= Beginning of Section =

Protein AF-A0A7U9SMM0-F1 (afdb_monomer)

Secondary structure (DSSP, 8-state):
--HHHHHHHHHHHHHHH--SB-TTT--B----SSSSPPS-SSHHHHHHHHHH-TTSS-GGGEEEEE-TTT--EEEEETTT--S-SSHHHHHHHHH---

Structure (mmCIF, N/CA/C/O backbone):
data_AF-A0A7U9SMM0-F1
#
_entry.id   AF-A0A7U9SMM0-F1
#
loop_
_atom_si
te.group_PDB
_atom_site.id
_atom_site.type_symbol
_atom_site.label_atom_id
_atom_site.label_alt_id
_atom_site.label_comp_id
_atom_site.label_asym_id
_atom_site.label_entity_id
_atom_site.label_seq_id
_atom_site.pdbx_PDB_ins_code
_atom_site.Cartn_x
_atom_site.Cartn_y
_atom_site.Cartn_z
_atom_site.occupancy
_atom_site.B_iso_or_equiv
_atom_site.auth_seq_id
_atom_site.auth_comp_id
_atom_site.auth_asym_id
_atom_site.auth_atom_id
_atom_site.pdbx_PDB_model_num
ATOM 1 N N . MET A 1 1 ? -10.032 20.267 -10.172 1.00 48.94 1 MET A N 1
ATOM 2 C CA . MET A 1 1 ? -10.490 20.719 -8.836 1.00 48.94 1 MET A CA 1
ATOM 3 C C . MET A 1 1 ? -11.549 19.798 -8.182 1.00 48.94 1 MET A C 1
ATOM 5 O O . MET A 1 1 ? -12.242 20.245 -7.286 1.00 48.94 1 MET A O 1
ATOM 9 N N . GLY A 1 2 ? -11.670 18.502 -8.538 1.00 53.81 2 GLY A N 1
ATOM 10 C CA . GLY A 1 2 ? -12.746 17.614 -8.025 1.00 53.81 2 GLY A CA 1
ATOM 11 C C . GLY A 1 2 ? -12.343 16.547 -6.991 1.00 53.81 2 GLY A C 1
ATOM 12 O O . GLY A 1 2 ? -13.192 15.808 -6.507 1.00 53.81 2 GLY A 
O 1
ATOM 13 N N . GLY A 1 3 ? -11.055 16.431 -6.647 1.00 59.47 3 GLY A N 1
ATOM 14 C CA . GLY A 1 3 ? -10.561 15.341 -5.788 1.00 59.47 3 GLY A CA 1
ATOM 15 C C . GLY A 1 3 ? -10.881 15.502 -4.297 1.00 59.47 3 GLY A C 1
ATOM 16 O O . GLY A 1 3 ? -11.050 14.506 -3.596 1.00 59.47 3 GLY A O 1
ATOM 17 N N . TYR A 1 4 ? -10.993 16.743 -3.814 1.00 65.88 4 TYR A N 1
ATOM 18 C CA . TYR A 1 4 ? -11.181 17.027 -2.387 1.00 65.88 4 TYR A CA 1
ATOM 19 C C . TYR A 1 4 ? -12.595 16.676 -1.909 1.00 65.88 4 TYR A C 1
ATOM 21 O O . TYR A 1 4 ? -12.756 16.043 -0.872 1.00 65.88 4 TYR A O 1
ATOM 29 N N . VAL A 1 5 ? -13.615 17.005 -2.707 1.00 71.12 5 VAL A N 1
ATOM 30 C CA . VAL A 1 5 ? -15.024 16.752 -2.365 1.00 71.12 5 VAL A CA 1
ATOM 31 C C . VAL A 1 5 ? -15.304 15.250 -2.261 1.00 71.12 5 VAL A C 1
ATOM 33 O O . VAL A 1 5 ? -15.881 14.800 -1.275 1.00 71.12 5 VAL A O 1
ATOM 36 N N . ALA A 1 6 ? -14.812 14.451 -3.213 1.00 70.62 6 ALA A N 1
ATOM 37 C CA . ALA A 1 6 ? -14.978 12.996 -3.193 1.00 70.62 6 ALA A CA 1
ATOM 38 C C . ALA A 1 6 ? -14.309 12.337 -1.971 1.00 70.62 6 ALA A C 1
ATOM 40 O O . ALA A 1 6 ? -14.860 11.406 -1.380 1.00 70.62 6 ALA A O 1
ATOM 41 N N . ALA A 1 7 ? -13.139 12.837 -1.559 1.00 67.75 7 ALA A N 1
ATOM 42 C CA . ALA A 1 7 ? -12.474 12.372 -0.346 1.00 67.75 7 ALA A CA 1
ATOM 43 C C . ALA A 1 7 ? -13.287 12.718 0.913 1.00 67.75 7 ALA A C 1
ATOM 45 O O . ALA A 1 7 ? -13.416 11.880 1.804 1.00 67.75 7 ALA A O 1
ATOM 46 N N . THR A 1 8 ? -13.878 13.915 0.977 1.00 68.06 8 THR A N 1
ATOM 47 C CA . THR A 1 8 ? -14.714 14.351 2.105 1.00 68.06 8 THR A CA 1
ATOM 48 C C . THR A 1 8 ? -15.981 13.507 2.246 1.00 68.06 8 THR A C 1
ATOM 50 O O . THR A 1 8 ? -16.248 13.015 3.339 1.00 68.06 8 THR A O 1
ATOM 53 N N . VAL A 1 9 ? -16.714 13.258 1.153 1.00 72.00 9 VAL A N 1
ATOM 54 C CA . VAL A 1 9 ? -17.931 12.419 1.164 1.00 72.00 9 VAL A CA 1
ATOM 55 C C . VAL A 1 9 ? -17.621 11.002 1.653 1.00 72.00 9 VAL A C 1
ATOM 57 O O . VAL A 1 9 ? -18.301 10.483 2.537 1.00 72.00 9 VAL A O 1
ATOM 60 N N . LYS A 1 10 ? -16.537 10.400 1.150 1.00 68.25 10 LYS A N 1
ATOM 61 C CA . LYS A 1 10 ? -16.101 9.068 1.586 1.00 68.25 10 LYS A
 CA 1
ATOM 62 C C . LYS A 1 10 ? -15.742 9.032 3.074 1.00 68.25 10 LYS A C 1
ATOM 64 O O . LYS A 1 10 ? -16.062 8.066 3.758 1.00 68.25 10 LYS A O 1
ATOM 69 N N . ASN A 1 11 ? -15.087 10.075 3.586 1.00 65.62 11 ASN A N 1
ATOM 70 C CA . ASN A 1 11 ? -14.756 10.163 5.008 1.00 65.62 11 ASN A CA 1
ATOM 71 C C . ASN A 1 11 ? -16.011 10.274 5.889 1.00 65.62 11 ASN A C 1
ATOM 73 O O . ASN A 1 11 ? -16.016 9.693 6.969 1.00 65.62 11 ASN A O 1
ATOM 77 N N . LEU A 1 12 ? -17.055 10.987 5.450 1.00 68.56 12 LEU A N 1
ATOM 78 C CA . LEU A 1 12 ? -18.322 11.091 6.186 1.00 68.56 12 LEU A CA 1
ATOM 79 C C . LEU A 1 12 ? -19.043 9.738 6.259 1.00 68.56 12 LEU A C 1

= End of Section =
= Beginning of Section =

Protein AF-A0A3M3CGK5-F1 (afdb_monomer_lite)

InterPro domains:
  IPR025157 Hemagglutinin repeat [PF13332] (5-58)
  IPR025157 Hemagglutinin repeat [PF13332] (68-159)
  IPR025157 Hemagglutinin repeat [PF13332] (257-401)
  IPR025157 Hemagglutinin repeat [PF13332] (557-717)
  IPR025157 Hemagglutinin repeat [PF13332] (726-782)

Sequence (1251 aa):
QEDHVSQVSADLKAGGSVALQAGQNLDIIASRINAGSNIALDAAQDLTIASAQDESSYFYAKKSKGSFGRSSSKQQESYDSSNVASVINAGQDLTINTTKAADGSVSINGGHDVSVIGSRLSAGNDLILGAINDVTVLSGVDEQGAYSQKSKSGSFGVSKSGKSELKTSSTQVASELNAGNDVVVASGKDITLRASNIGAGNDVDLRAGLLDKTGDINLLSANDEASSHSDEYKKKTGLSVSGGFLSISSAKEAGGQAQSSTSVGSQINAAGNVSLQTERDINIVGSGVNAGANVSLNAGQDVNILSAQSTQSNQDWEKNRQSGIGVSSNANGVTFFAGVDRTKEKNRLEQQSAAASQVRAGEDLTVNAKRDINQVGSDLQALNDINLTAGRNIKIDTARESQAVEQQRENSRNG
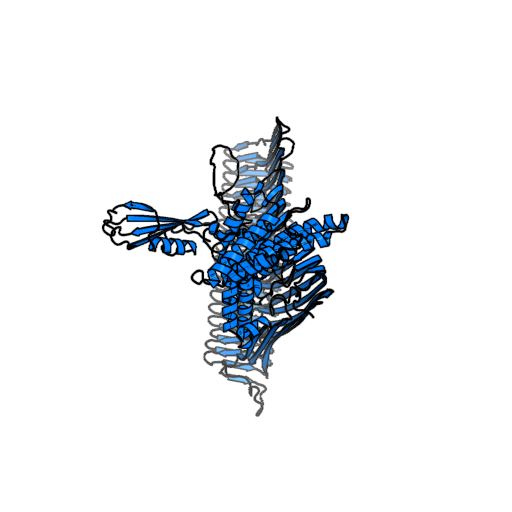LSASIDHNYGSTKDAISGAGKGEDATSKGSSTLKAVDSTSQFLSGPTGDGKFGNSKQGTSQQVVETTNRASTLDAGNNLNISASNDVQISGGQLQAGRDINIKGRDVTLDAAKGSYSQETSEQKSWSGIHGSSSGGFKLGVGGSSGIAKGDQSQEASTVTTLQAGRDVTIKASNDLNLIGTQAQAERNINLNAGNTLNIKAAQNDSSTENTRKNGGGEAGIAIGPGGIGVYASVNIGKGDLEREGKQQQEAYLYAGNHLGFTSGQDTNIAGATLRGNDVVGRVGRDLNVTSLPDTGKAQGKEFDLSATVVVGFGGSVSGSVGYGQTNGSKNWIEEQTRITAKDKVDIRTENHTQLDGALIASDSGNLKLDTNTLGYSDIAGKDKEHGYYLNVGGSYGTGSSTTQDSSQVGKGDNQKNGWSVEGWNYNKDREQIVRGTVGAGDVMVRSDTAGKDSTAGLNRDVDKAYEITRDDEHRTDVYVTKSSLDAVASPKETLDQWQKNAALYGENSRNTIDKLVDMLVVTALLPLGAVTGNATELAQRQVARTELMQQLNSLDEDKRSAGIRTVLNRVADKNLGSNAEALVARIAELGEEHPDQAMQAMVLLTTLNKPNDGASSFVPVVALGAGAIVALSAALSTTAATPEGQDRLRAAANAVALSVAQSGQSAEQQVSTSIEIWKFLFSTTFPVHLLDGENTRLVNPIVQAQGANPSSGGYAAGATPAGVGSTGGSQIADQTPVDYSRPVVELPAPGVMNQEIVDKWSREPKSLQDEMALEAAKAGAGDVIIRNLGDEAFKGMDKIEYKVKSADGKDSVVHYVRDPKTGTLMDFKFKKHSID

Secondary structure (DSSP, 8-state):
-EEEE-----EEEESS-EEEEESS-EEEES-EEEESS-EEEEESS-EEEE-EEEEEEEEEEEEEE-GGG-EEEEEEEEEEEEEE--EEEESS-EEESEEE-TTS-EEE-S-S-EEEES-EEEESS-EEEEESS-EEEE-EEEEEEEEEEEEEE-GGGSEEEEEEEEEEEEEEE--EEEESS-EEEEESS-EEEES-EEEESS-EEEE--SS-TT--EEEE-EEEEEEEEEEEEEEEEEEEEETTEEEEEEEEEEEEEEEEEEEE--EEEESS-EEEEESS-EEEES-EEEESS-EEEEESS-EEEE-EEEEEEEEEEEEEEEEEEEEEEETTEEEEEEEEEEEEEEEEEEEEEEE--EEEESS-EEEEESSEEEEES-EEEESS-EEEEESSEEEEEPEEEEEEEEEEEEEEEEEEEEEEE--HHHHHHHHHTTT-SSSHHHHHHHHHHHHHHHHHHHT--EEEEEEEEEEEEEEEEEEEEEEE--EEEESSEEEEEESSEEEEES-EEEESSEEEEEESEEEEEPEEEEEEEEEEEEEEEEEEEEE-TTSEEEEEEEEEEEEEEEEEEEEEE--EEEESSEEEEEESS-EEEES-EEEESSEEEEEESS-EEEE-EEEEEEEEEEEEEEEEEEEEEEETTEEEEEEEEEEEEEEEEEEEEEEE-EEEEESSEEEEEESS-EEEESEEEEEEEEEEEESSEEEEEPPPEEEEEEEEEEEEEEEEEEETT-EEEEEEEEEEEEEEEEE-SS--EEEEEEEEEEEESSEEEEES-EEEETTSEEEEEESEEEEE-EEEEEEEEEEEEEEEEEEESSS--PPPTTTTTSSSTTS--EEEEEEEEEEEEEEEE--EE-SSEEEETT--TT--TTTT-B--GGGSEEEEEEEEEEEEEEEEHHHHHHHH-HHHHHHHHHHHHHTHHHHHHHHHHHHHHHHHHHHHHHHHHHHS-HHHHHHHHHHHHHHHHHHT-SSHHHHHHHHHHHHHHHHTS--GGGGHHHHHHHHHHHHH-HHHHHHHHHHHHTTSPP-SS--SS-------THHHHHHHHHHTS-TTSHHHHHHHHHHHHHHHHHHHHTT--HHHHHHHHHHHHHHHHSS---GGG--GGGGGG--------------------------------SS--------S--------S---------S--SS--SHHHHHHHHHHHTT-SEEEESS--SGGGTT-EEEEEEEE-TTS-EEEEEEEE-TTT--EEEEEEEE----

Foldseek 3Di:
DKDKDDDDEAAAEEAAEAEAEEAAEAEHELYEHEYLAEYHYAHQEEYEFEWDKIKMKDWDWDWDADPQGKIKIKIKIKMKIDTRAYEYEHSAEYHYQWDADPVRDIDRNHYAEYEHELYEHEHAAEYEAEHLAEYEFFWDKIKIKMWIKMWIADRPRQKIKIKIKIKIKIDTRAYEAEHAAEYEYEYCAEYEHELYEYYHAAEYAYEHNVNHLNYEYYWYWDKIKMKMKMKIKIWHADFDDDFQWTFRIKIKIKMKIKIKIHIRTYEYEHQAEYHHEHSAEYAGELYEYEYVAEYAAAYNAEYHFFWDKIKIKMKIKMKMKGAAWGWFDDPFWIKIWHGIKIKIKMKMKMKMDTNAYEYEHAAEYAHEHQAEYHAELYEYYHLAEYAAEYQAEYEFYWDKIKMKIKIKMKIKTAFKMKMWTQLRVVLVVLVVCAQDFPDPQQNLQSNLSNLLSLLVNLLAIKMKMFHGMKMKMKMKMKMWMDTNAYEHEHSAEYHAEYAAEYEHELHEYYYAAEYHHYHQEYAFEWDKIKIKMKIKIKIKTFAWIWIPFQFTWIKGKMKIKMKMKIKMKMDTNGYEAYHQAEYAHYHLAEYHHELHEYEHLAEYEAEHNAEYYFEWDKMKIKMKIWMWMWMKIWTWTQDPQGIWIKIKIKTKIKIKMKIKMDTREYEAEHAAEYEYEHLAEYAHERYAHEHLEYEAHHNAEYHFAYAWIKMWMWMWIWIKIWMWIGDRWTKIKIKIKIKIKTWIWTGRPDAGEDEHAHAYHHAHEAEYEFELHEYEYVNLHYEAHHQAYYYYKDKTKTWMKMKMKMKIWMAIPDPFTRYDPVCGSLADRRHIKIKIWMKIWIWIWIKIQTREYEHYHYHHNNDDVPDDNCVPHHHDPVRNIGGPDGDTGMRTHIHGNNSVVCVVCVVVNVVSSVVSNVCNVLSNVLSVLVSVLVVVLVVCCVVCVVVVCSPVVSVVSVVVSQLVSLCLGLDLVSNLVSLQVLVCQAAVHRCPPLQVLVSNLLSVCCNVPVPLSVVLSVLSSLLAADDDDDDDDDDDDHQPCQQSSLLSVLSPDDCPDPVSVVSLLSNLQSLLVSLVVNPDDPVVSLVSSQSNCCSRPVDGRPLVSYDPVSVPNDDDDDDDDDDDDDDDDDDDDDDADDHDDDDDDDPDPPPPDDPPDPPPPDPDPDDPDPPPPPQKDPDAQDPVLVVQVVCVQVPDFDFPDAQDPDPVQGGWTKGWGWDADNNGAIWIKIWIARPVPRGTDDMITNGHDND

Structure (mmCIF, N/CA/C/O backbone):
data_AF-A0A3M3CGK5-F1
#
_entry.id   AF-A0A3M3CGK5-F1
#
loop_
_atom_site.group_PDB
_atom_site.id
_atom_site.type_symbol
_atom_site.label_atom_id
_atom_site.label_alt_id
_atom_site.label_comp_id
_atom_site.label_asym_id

= End of Section =

Task brief » In the listing above, transcribe exactly everything from the line containing "ATOM 50 O O" down to the line containing "ATOM 70 C CA", including both and nothing more.

Solution to the problem »
ATOM 50 O O . THR A 1 8 ? -16.248 13.015 3.339 1.00 68.06 8 THR A O 1
ATOM 53 N N . VAL A 1 9 ? -16.714 13.258 1.153 1.00 72.00 9 VAL A N 1
ATOM 54 C CA . VAL A 1 9 ? -17.931 12.419 1.164 1.00 72.00 9 VAL A CA 1
ATOM 55 C C . VAL A 1 9 ? -17.621 11.002 1.653 1.00 72.00 9 VAL A C 1
ATOM 57 O O . VAL A 1 9 ? -18.301 10.483 2.537 1.00 72.00 9 VAL A O 1
ATOM 60 N N . LYS A 1 10 ? -16.537 10.400 1.150 1.00 68.25 10 LYS A N 1
ATOM 61 C CA . LYS A 1 10 ? -16.101 9.068 1.586 1.00 68.25 10 LYS A
 CA 1
ATOM 62 C C . LYS A 1 10 ? -15.742 9.032 3.074 1.00 68.25 10 LYS A C 1
ATOM 64 O O . LYS A 1 10 ? -16.062 8.066 3.758 1.00 68.25 10 LYS A O 1
ATOM 69 N N . ASN A 1 11 ? -15.087 10.075 3.586 1.00 65.62 11 ASN A N 1
ATOM 70 C CA . ASN A 1 11 ? -14.756 10.163 5.008 1.00 65.62 11 ASN A CA 1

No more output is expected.